The cow-puncher snorted.

“Ride him! Why, pard, I’ve seen horned toads that could wiggle their legs a tarnation sight faster, an’ any self-respectin’ Gila Monster c’d beat him at a beauty show. Which I ain’t criticizin’ none, you understand, I’m just expressin’ my feelin’s.”

Antoine looked quietly at the broncho beside which the cowboy was standing.

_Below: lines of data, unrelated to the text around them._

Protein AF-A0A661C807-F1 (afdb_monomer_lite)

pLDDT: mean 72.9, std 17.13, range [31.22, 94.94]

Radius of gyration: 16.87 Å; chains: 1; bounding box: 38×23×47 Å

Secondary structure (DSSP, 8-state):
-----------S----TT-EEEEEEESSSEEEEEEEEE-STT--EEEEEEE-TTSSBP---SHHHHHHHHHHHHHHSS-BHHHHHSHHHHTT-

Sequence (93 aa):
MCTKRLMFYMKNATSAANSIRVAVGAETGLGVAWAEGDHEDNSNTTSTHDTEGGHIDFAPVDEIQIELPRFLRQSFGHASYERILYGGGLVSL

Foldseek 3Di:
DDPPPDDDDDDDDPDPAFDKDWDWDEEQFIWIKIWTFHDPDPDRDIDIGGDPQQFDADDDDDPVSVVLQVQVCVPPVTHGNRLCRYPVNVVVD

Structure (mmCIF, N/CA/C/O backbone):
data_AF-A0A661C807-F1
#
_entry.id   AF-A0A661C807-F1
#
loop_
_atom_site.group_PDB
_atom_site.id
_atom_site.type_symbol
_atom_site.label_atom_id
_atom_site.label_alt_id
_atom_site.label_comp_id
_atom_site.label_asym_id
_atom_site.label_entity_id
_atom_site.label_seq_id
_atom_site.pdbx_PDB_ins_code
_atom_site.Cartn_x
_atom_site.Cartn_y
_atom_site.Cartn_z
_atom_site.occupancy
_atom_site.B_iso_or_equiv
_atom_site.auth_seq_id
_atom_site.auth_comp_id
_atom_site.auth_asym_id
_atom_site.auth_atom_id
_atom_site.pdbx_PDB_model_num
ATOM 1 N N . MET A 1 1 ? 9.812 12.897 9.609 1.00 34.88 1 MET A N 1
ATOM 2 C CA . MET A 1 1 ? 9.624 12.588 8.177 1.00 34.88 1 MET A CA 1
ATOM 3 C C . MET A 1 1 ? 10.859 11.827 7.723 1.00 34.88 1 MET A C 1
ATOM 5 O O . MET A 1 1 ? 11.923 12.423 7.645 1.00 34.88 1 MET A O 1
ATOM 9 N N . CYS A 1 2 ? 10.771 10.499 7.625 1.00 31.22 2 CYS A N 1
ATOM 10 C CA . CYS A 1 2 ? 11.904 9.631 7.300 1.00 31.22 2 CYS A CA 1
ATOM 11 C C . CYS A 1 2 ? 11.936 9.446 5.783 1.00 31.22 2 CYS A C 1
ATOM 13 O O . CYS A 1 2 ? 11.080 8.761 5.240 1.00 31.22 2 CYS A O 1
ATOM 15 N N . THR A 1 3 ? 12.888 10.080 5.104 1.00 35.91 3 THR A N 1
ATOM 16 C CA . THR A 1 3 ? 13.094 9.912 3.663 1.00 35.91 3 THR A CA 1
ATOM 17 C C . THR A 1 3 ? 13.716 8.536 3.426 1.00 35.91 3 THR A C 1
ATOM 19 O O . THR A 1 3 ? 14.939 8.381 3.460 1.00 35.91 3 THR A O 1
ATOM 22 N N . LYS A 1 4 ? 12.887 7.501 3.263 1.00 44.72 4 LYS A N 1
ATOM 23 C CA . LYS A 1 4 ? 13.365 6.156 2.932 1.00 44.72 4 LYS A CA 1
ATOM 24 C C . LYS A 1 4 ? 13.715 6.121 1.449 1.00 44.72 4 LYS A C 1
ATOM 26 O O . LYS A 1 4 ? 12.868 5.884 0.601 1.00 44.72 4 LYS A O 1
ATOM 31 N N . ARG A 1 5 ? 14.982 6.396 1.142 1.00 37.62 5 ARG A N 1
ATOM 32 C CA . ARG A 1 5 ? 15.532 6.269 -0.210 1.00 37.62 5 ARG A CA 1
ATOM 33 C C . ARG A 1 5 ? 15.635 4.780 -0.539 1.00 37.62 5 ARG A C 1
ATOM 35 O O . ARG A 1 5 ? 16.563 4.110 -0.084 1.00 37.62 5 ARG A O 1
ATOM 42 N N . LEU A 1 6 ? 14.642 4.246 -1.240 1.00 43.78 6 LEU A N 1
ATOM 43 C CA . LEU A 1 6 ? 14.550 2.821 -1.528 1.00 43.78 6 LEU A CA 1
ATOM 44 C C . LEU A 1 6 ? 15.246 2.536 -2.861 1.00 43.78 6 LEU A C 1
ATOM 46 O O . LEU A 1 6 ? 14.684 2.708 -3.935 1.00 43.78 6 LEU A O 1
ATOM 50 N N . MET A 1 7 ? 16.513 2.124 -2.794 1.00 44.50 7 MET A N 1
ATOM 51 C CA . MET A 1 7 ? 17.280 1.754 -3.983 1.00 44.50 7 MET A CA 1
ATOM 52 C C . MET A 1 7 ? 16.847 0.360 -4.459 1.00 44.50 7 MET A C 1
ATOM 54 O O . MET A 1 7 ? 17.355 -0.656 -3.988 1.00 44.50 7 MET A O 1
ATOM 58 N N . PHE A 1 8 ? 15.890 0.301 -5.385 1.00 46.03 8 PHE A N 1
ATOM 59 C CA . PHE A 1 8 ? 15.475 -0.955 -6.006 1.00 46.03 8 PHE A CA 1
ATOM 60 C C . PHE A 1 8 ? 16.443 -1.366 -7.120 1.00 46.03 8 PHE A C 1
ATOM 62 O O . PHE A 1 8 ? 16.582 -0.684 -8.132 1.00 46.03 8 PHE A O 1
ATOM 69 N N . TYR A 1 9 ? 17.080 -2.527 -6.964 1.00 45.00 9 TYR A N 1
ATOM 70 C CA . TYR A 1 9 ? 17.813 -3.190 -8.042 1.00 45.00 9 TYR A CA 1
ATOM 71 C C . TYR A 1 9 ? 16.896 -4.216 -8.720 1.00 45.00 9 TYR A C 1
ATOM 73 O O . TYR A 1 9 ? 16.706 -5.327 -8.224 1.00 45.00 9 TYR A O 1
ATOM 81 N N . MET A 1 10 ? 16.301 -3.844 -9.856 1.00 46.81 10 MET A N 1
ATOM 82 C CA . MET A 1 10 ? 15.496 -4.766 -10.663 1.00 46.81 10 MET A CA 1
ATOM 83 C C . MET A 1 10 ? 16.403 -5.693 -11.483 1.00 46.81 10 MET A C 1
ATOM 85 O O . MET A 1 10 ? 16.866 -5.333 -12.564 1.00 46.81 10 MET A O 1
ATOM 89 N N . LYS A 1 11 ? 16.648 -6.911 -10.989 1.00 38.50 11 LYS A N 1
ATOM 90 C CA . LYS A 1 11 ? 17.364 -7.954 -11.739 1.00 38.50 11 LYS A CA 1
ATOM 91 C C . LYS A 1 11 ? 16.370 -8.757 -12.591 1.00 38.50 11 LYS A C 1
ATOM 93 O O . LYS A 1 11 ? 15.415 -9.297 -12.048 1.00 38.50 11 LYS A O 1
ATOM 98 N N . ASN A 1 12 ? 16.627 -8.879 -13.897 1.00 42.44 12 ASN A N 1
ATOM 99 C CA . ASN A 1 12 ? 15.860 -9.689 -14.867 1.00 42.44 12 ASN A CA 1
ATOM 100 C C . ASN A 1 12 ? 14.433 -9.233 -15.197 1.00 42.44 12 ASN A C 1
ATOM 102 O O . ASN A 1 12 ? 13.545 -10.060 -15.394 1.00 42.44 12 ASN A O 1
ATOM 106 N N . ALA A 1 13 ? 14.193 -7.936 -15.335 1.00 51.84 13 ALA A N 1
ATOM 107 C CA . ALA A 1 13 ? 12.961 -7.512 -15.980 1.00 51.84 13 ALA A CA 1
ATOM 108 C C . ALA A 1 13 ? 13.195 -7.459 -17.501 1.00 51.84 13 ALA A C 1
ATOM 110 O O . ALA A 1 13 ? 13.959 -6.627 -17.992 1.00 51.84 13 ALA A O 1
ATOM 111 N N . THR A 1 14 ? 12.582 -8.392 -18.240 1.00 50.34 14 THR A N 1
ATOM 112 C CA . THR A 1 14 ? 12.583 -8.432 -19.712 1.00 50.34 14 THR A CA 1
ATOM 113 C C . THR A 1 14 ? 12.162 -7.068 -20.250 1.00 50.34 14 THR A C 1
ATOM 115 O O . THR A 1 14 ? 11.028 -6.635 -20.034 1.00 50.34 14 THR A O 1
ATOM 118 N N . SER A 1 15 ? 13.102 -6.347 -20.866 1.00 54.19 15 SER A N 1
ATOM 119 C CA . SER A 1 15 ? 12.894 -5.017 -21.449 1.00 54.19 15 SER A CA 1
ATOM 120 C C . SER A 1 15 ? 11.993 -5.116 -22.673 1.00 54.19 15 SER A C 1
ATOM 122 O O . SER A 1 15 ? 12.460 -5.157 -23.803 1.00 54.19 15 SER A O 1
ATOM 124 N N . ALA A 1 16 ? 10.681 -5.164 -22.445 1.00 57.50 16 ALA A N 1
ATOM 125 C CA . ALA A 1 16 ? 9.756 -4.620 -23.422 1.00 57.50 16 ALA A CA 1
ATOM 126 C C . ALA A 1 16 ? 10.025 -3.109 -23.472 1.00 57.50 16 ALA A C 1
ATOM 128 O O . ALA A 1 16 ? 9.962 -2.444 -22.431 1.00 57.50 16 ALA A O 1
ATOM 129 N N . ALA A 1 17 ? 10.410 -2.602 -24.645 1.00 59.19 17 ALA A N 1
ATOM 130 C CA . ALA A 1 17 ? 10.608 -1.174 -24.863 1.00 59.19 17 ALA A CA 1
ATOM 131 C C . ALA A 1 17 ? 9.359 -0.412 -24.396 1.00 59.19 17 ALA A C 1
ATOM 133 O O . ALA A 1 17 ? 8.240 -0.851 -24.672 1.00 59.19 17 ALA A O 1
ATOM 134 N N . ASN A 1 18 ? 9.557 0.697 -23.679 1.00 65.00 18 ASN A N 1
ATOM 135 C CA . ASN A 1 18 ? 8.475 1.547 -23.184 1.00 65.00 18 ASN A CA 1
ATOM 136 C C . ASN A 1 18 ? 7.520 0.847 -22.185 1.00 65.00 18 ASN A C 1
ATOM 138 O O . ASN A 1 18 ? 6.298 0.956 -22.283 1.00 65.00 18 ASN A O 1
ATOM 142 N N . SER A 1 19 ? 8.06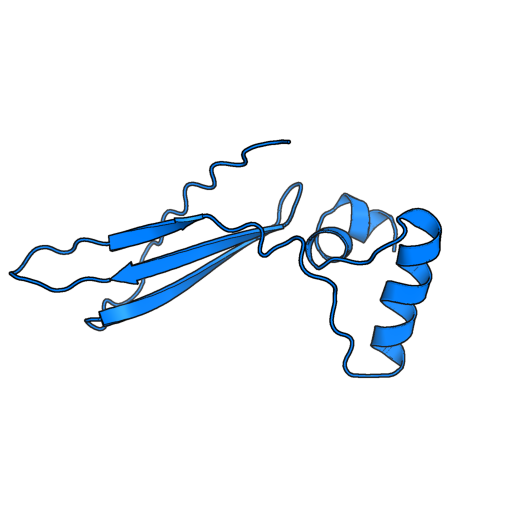8 0.070 -21.239 1.00 71.81 19 SER A N 1
ATOM 143 C CA . SER A 1 19 ? 7.281 -0.600 -20.191 1.00 71.81 19 SER A CA 1
ATOM 144 C C . SER A 1 19 ? 7.399 0.093 -18.833 1.00 71.81 19 SER A C 1
ATOM 146 O O . SER A 1 19 ? 8.493 0.433 -18.382 1.0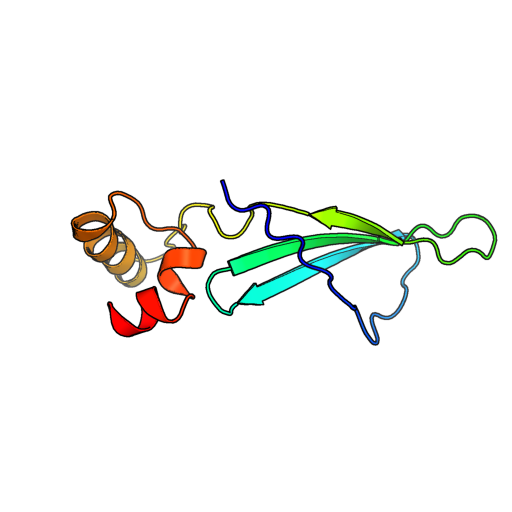0 71.81 19 SER A O 1
ATOM 148 N N . ILE A 1 20 ? 6.252 0.244 -18.163 1.00 82.81 20 ILE A N 1
ATOM 149 C CA . ILE A 1 20 ? 6.158 0.667 -16.762 1.00 82.81 20 ILE A CA 1
ATOM 150 C C . ILE A 1 20 ? 6.327 -0.549 -15.857 1.00 82.81 20 ILE A C 1
ATOM 152 O O . ILE A 1 20 ? 5.742 -1.610 -16.091 1.00 82.81 20 ILE A O 1
ATOM 156 N N . ARG A 1 21 ? 7.119 -0.392 -14.799 1.00 83.31 21 ARG A N 1
ATOM 157 C CA . ARG A 1 21 ? 7.392 -1.427 -13.801 1.00 83.31 21 ARG A CA 1
ATOM 158 C C . ARG A 1 21 ? 7.147 -0.872 -12.412 1.00 83.31 21 ARG A C 1
ATOM 160 O O . ARG A 1 21 ? 7.508 0.265 -12.138 1.00 83.31 21 ARG A O 1
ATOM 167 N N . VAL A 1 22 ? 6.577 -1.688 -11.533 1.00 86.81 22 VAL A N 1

“I would not enter yours at a beauty show,” he retorted.

“An’ I s’pose you’d be ekally scornful about him in a race? You might like to make a little bet on it?”

“No, no,” Antoine replied. “I would not bet against him in a race. He would run too well.”

“What makes you opine he can run?”

“I know he can run,” the young paleontologist answered. “He must run. A horse with a pelvis placed as high as that, small body well tucked in, and those long, sloping pasterns must be a racer. There is Arabian blood in that horse.”

The cowboy deftly rolled a cigarette with one hand and eyed the speaker with considerable respect.

“This is pre-cisely the nine-millionth time I’ve acted like a locoed mule,” he admitted with candor. “I had you all doped out as tenderfoot, an’ when it comes to pony talk, you’re holdin’ a straight flush against my pair o’ deuces.”